Pierre Deladonchamps : Non je suis devenu acteur sans vraiment en avoir rêvé. Un genre de hasard. Enfin, si l’on croit au hasard…

Cineseriesmag est aussi un média consacré aux séries, genre dans lequel vous vous êtes aussi exercé avec Trepalium, quelle série vous attire particulièrement en ce moment ?

Pierre Deladonchamps : La dernière série que j’ai regardée c’est Dix pour cent que j’aime beaucoup. Sinon ces derniers mois je n’ai pas pris le temps de regarder des séries. C’est vraiment chronophage.

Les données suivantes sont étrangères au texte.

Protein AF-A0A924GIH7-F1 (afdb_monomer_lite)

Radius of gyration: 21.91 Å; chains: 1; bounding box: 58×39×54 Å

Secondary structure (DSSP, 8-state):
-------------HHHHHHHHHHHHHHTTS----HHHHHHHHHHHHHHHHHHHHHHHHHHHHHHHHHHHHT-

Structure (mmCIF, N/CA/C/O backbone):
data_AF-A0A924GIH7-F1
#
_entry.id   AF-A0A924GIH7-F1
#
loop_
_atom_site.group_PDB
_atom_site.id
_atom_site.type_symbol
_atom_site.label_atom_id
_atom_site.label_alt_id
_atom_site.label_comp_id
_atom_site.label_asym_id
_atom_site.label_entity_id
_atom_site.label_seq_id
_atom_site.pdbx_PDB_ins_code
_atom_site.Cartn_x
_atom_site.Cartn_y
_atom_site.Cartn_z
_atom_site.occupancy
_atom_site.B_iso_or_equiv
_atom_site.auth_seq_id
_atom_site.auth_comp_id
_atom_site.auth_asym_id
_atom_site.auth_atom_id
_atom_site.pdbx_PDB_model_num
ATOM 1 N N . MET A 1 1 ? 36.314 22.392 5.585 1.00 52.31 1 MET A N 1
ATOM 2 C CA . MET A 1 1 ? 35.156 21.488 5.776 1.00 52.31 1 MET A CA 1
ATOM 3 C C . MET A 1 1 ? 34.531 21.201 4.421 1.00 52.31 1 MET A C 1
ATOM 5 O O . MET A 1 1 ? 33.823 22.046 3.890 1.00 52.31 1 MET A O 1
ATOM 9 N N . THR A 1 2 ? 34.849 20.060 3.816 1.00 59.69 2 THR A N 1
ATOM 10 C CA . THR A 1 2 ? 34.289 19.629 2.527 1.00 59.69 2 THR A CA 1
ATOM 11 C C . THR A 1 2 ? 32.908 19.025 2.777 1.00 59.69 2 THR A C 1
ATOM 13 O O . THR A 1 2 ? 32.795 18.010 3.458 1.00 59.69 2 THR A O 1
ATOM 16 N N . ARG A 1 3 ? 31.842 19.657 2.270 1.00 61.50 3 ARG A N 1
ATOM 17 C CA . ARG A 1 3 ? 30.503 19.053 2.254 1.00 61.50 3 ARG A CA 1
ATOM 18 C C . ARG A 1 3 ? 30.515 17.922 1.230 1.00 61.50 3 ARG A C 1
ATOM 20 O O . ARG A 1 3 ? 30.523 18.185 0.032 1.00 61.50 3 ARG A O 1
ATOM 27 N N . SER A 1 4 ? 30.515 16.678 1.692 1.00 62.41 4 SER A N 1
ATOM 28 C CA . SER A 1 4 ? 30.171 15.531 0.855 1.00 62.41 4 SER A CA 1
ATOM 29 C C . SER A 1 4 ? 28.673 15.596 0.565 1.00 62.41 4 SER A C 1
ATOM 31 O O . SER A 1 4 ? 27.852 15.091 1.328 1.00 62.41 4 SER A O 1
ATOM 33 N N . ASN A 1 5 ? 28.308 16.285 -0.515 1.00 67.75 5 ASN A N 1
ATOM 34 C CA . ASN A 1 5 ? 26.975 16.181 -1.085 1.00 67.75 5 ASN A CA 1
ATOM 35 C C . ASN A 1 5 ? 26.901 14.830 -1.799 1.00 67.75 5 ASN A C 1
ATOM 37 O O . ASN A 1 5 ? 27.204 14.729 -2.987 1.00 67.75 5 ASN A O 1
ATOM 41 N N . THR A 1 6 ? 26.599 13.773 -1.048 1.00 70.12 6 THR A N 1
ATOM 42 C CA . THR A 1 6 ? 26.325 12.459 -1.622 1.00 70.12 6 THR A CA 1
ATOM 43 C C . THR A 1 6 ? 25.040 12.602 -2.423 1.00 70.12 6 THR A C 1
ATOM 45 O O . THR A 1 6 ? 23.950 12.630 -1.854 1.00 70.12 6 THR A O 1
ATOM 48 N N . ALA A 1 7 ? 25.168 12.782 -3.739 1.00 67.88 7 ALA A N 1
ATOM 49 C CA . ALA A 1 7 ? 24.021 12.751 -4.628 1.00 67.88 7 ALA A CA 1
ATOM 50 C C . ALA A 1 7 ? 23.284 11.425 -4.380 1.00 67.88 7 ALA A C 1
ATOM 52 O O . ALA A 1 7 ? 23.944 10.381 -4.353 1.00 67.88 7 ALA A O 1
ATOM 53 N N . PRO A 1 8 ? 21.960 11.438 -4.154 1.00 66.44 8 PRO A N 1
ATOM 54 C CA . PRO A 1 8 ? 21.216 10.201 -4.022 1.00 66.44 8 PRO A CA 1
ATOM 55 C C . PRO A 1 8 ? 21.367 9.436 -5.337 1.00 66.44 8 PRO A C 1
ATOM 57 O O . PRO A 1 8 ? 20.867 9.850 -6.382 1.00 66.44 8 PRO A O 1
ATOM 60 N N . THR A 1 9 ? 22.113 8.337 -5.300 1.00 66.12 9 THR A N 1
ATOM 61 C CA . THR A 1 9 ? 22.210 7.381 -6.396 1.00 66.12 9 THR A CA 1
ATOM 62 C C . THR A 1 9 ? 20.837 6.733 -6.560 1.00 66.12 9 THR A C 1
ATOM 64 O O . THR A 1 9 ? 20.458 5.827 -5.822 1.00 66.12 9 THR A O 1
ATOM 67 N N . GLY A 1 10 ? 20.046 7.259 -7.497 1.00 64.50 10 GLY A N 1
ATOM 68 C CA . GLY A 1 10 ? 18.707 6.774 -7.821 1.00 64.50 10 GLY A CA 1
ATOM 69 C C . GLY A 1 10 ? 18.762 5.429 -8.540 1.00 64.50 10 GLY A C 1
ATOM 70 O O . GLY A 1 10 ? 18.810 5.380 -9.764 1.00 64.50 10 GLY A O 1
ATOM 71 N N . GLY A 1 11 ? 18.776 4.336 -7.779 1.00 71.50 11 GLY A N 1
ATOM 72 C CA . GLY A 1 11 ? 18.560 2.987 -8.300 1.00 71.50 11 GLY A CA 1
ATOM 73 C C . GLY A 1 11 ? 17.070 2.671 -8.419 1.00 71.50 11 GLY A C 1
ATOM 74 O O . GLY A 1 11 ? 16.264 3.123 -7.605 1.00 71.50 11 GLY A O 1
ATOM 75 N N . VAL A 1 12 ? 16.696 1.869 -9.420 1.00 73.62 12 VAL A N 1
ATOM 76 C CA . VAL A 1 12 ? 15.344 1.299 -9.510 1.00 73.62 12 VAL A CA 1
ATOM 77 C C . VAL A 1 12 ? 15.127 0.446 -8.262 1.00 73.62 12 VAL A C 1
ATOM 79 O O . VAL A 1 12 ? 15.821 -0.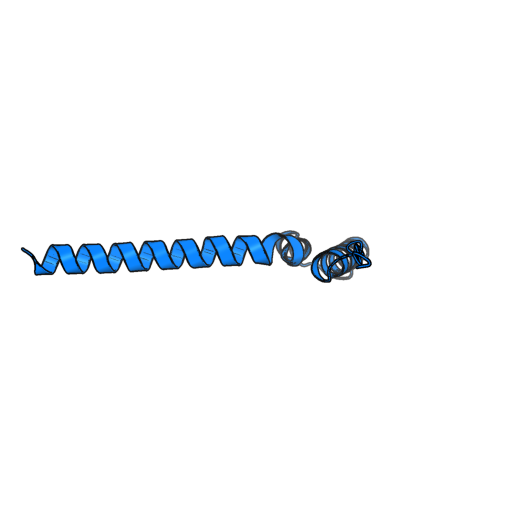549 -8.058 1.00 73.62 12 VAL A O 1
ATOM 82 N N . GLY A 1 13 ? 14.211 0.860 -7.387 1.00 79.75 13 GLY A N 1
ATOM 83 C CA . GLY A 1 13 ? 13.921 0.105 -6.173 1.00 79.75 13 GLY A CA 1
ATOM 84 C C . GLY A 1 13 ? 13.453 -1.311 -6.515 1.00 79.75 13 GLY A C 1
ATOM 85 O O . GLY A 1 13 ? 12.761 -1.512 -7.515 1.00 79.75 13 GLY A O 1
ATOM 86 N N . LEU A 1 14 ? 13.773 -2.279 -5.652 1.00 84.25 14 LEU A N 1
ATOM 87 C CA . LEU A 1 14 ? 13.272 -3.659 -5.725 1.00 84.25 14 LEU A CA 1
ATOM 88 C C . LEU A 1 14 ? 11.787 -3.778 -6.146 1.00 84.25 14 LEU A C 1
ATOM 90 O O . LEU A 1 14 ? 11.509 -4.599 -7.019 1.00 84.25 14 LEU A O 1
ATOM 94 N N . PRO A 1 15 ? 10.832 -2.965 -5.635 1.00 84.19 15 PRO A N 1
ATOM 95 C CA . PRO A 1 15 ? 9.434 -3.045 -6.074 1.00 84.19 15 PRO A CA 1
ATOM 96 C C . PRO A 1 15 ? 9.219 -2.700 -7.554 1.00 84.19 15 PRO A C 1
ATOM 98 O O . PRO A 1 15 ? 8.373 -3.314 -8.199 1.00 84.19 15 PRO A O 1
ATOM 101 N N . GLY A 1 16 ? 9.994 -1.768 -8.115 1.00 87.06 16 GLY A N 1
ATOM 102 C CA . GLY A 1 16 ? 9.919 -1.419 -9.536 1.00 87.06 16 GLY A CA 1
ATOM 103 C C . GLY A 1 16 ? 10.431 -2.545 -10.434 1.00 87.06 16 GLY A C 1
ATOM 104 O O . GLY A 1 16 ? 9.811 -2.853 -11.449 1.00 87.06 16 GLY A O 1
ATOM 105 N N . LEU A 1 17 ? 11.516 -3.212 -10.028 1.00 90.81 17 LEU A N 1
ATOM 106 C CA . LEU A 1 17 ? 12.064 -4.360 -10.756 1.00 90.81 17 LEU A CA 1
ATOM 107 C C . LEU A 1 17 ? 11.136 -5.581 -10.672 1.00 90.81 17 LEU A C 1
ATOM 109 O O . LEU A 1 17 ? 10.901 -6.238 -11.683 1.00 90.81 17 LEU A O 1
ATOM 113 N N . LEU A 1 18 ? 10.554 -5.848 -9.499 1.00 89.38 18 LEU A N 1
ATOM 114 C CA . LEU A 1 18 ? 9.553 -6.904 -9.315 1.00 89.38 18 LEU A CA 1
ATOM 115 C C . LEU A 1 18 ? 8.286 -6.642 -10.137 1.00 89.38 18 LEU A C 1
ATOM 117 O O . LEU A 1 18 ? 7.767 -7.566 -10.759 1.00 89.38 18 LEU A O 1
ATOM 121 N N . PHE A 1 19 ? 7.810 -5.394 -10.183 1.00 90.06 19 PHE A N 1
ATOM 122 C CA . PHE A 1 19 ? 6.690 -5.011 -11.041 1.00 90.06 19 PHE A CA 1
ATOM 123 C C . PHE A 1 19 ? 7.000 -5.283 -12.518 1.00 90.06 19 PHE A C 1
ATOM 125 O O . PHE A 1 19 ? 6.200 -5.925 -13.198 1.00 90.06 19 PHE A O 1
ATOM 132 N N . LEU A 1 20 ? 8.177 -4.864 -13.001 1.00 90.38 20 LEU A N 1
ATOM 133 C CA . LEU A 1 20 ? 8.594 -5.118 -14.382 1.00 90.38 20 LEU A CA 1
ATOM 134 C C . LEU A 1 20 ? 8.703 -6.620 -14.685 1.00 90.38 20 LEU A C 1
ATOM 136 O O . LEU A 1 20 ? 8.288 -7.056 -15.756 1.00 90.38 20 LEU A O 1
ATOM 140 N N . LEU A 1 21 ? 9.229 -7.408 -13.742 1.00 91.75 21 LEU A N 1
ATOM 141 C CA . LEU A 1 21 ? 9.354 -8.859 -13.869 1.00 91.75 21 LEU A CA 1
ATOM 142 C C . LEU A 1 21 ? 7.978 -9.526 -13.994 1.00 91.75 21 LEU A C 1
ATOM 144 O O . LEU A 1 21 ? 7.741 -10.260 -14.951 1.00 91.75 21 LEU A O 1
ATOM 148 N N . PHE A 1 22 ? 7.046 -9.242 -13.079 1.00 90.12 22 PHE A N 1
ATOM 149 C CA . PHE A 1 22 ? 5.691 -9.798 -13.155 1.00 90.12 22 PHE A CA 1
ATOM 150 C C . PHE A 1 22 ? 4.939 -9.335 -14.404 1.00 90.12 22 PHE A C 1
ATOM 152 O O . PHE A 1 22 ? 4.219 -10.130 -15.007 1.00 90.12 22 PHE A O 1
ATOM 159 N N . LEU A 1 23 ? 5.127 -8.081 -14.823 1.00 90.94 23 LEU A N 1
ATOM 160 C CA . LEU A 1 23 ? 4.536 -7.5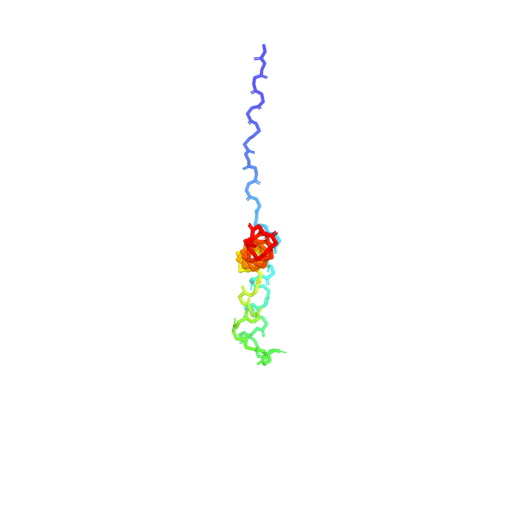50 -16.049 1.00 90.94 23 LEU A CA 1
ATOM 161 C C . LEU A 1 23 ? 5.0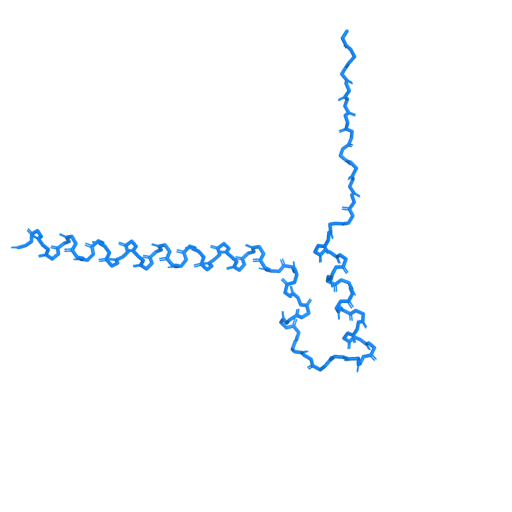63 -8.286 -17.287 1.00 90.94 23 LEU A C 1
ATOM 163 O O . LEU A 1 23 ? 4.272 -8.695 -18.136 1.00 90.94 23 LEU A O 1
ATOM 167 N N . ALA A 1 24 ? 6.377 -8.505 -17.370 1.00 92.44 24 ALA A N 1
ATOM 168 C CA . ALA A 1 24 ? 6.986 -9.251 -18.465 1.00 92.44 24 ALA A CA 1
ATOM 169 C C . ALA A 1 24 ? 6.462 -10.695 -18.518 1.00 92.44 24 ALA A C 1
ATOM 171 O O . ALA A 1 24 ? 6.022 -11.132 -19.578 1.00 92.44 24 ALA A O 1
ATOM 172 N N . LEU A 1 25 ? 6.422 -11.403 -17.381 1.00 90.62 25 LEU A N 1
ATOM 173 C CA . LEU A 1 25 ? 5.906 -12.778 -17.304 1.00 90.62 25 LEU A CA 1
ATOM 174 C C . LEU A 1 25 ? 4.407 -12.878 -17.643 1.00 90.62 25 LEU A C 1
ATOM 176 O O . LEU A 1 25 ? 3.963 -13.878 -18.212 1.00 90.62 25 LEU A O 1
ATOM 180 N N . LYS A 1 26 ? 3.619 -11.848 -17.309 1.00 86.38 26 LYS A N 1
ATOM 181 C CA . LYS A 1 26 ? 2.194 -11.759 -17.658 1.00 86.38 26 LYS A CA 1
ATOM 182 C C . LYS A 1 26 ? 1.994 -11.599 -19.166 1.00 86.38 26 LYS A C 1
ATOM 184 O O . LYS A 1 26 ? 1.106 -12.231 -19.730 1.00 86.38 26 LYS A O 1
ATOM 189 N N . LEU A 1 27 ? 2.818 -10.772 -19.811 1.00 89.56 27 LEU A N 1
ATOM 190 C CA . LEU A 1 27 ? 2.758 -10.522 -21.255 1.00 89.56 27 LEU A CA 1
ATOM 191 C C . LEU A 1 27 ? 3.290 -11.697 -22.082 1.00 89.56 27 LEU A C 1
ATOM 193 O O . LEU A 1 27 ? 2.780 -11.947 -23.170 1.00 89.56 27 LEU A O 1
ATOM 197 N N . THR A 1 28 ? 4.266 -12.449 -21.568 1.00 92.06 28 THR A N 1
ATOM 198 C CA . THR A 1 28 ? 4.761 -13.679 -22.211 1.00 92.06 28 THR A CA 1
ATOM 199 C C . THR A 1 28 ? 3.871 -14.900 -21.960 1.00 92.06 28 THR A C 1
ATOM 201 O O . THR A 1 28 ? 4.192 -15.990 -22.427 1.00 92.06 28 THR A O 1
ATOM 204 N N . GLY A 1 29 ? 2.745 -14.737 -21.255 1.00 86.81 29 GLY A N 1
ATOM 205 C CA . GLY A 1 29 ? 1.759 -15.799 -21.044 1.00 86.81 29 GLY A CA 1
ATOM 206 C C . GLY A 1 29 ? 2.210 -16.891 -20.073 1.00 86.81 29 GLY A C 1
ATOM 207 O O . GLY A 1 29 ? 1.675 -17.993 -20.109 1.00 86.81 29 GLY A O 1
ATOM 208 N N . HIS A 1 30 ? 3.191 -16.616 -19.209 1.00 88.50 30 HIS A N 1
ATOM 209 C CA . HIS A 1 30 ? 3.687 -17.601 -18.243 1.00 88.50 30 HIS A CA 1
ATOM 210 C C . HIS A 1 30 ? 2.837 -17.669 -16.961 1.00 88.50 30 HIS A C 1
ATOM 212 O O . HIS A 1 30 ? 2.981 -18.605 -16.179 1.00 88.50 30 HIS A O 1
ATOM 218 N N . ILE A 1 31 ? 1.973 -16.669 -16.716 1.00 87.12 31 ILE A N 1
ATOM 219 C CA . ILE A 1 31 ? 1.170 -16.553 -15.489 1.00 87.12 31 ILE A CA 1
ATOM 220 C C . ILE A 1 31 ? -0.271 -16.096 -15.799 1.00 87.12 31 ILE A C 1
ATOM 222 O O . ILE A 1 31 ? -0.504 -14.986 -16.287 1.00 87.12 31 ILE A O 1
ATOM 226 N N . ASP A 1 32 ? -1.262 -16.893 -15.393 1.00 85.12 32 ASP A N 1
ATOM 227 C CA . ASP A 1 32 ? -2.698 -16.591 -15.568 1.00 85.12 32 ASP A CA 1
ATOM 228 C C . ASP A 1 32 ? -3.302 -15.693 -14.475 1.00 85.12 32 ASP A C 1
ATOM 230 O O . ASP A 1 32 ? -4.462 -15.292 -14.547 1.00 85.12 32 ASP A O 1
ATOM 234 N N . TRP A 1 33 ? -2.516 -15.317 -13.467 1.00 85.19 33 TRP A N 1
ATOM 235 C CA . TRP A 1 33 ? -2.959 -14.536 -12.306 1.00 85.19 33 TRP A CA 1
ATOM 236 C C . TRP A 1 33 ? -3.644 -13.221 -12.676 1.00 85.19 33 TRP A C 1
ATOM 238 O O . TRP A 1 33 ? -3.342 -12.599 -13.692 1.00 85.19 33 TRP A O 1
ATOM 248 N N . SER A 1 34 ? -4.535 -12.735 -11.818 1.00 87.50 34 SER A N 1
ATOM 249 C CA . SER A 1 34 ? -5.209 -11.458 -12.047 1.00 87.50 34 SER A CA 1
ATOM 250 C C . SER A 1 34 ? -4.225 -10.276 -12.078 1.00 87.50 34 SER A C 1
ATOM 252 O O . SER A 1 34 ? -3.187 -10.272 -11.414 1.00 87.50 34 SER A O 1
ATOM 254 N N . TRP A 1 35 ? -4.581 -9.225 -12.825 1.00 84.88 35 TRP A N 1
ATOM 255 C CA . TRP A 1 35 ? -3.822 -7.966 -12.908 1.00 84.88 35 TRP A CA 1
ATOM 256 C C . TRP A 1 35 ? -3.581 -7.293 -11.546 1.00 84.88 35 TRP A C 1
ATOM 258 O O . TRP A 1 35 ? -2.619 -6.542 -11.374 1.00 84.88 35 TRP A O 1
ATOM 268 N N . TRP A 1 36 ? -4.413 -7.613 -10.553 1.00 84.69 36 TRP A N 1
ATOM 269 C CA . TRP A 1 36 ? -4.230 -7.193 -9.167 1.00 84.69 36 TRP A CA 1
ATOM 270 C C . TRP A 1 36 ? -2.917 -7.714 -8.569 1.00 84.69 36 TRP A C 1
ATOM 272 O O . TRP A 1 36 ? -2.202 -6.950 -7.929 1.00 84.69 36 TRP A O 1
ATOM 282 N N . TRP A 1 37 ? -2.539 -8.968 -8.837 1.00 85.56 37 TRP A N 1
ATOM 283 C CA . TRP A 1 37 ? -1.277 -9.533 -8.344 1.00 85.56 37 TRP A CA 1
ATOM 284 C C . TRP A 1 37 ? -0.054 -8.990 -9.083 1.00 85.56 37 TRP A C 1
ATOM 286 O O . TRP A 1 37 ? 0.982 -8.768 -8.466 1.00 85.56 37 TRP A O 1
ATOM 296 N N . VAL A 1 38 ? -0.183 -8.702 -10.382 1.00 89.31 38 VAL A N 1
ATOM 297 C CA . VAL A 1 38 ? 0.897 -8.085 -11.175 1.00 89.31 38 VAL A CA 1
ATOM 298 C C . VAL A 1 38 ? 1.241 -6.695 -10.638 1.00 89.31 38 VAL A C 1
ATOM 300 O O . VAL A 1 38 ? 2.407 -6.320 -10.576 1.00 89.31 38 VAL A O 1
ATOM 303 N N . THR A 1 39 ? 0.232 -5.939 -10.202 1.00 89.50 39 THR A N 1
ATOM 304 C CA . THR A 1 39 ? 0.412 -4.601 -9.624 1.00 89.50 39 THR A CA 1
ATOM 305 C C . THR A 1 39 ? 0.727 -4.620 -8.126 1.00 89.50 39 THR A C 1
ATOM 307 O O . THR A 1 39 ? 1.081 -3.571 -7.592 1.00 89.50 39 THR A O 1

Enfin, nos lecteurs ont certainement déjà hâte de vous revoir sur les écrans, il y a notamment un film avec Christophe Honoré il me semble… quels sont vos projets en cours ?

Pierre Deladonchamps : J’ai tourné une comédie familiale qui s’appelle Big Bang de Cécilia Rouaud avec Vanessa Paradis, Camille Cottin, Jean Pierre Bacri et Chantal Lauby. Un autre film avec Karin Viard et Clovis Cornillac, Les Chatouilles, d’Andrea Bescond et Eric Métayer, qui aborde la pedophilie. Enfin, un film suisse de Bettina Oberli avec Melanie Thierry qui s’appelle Le vent tourne et qui aborde l’écologie de jeunes agriculteurs sur fond de tempête conjugale.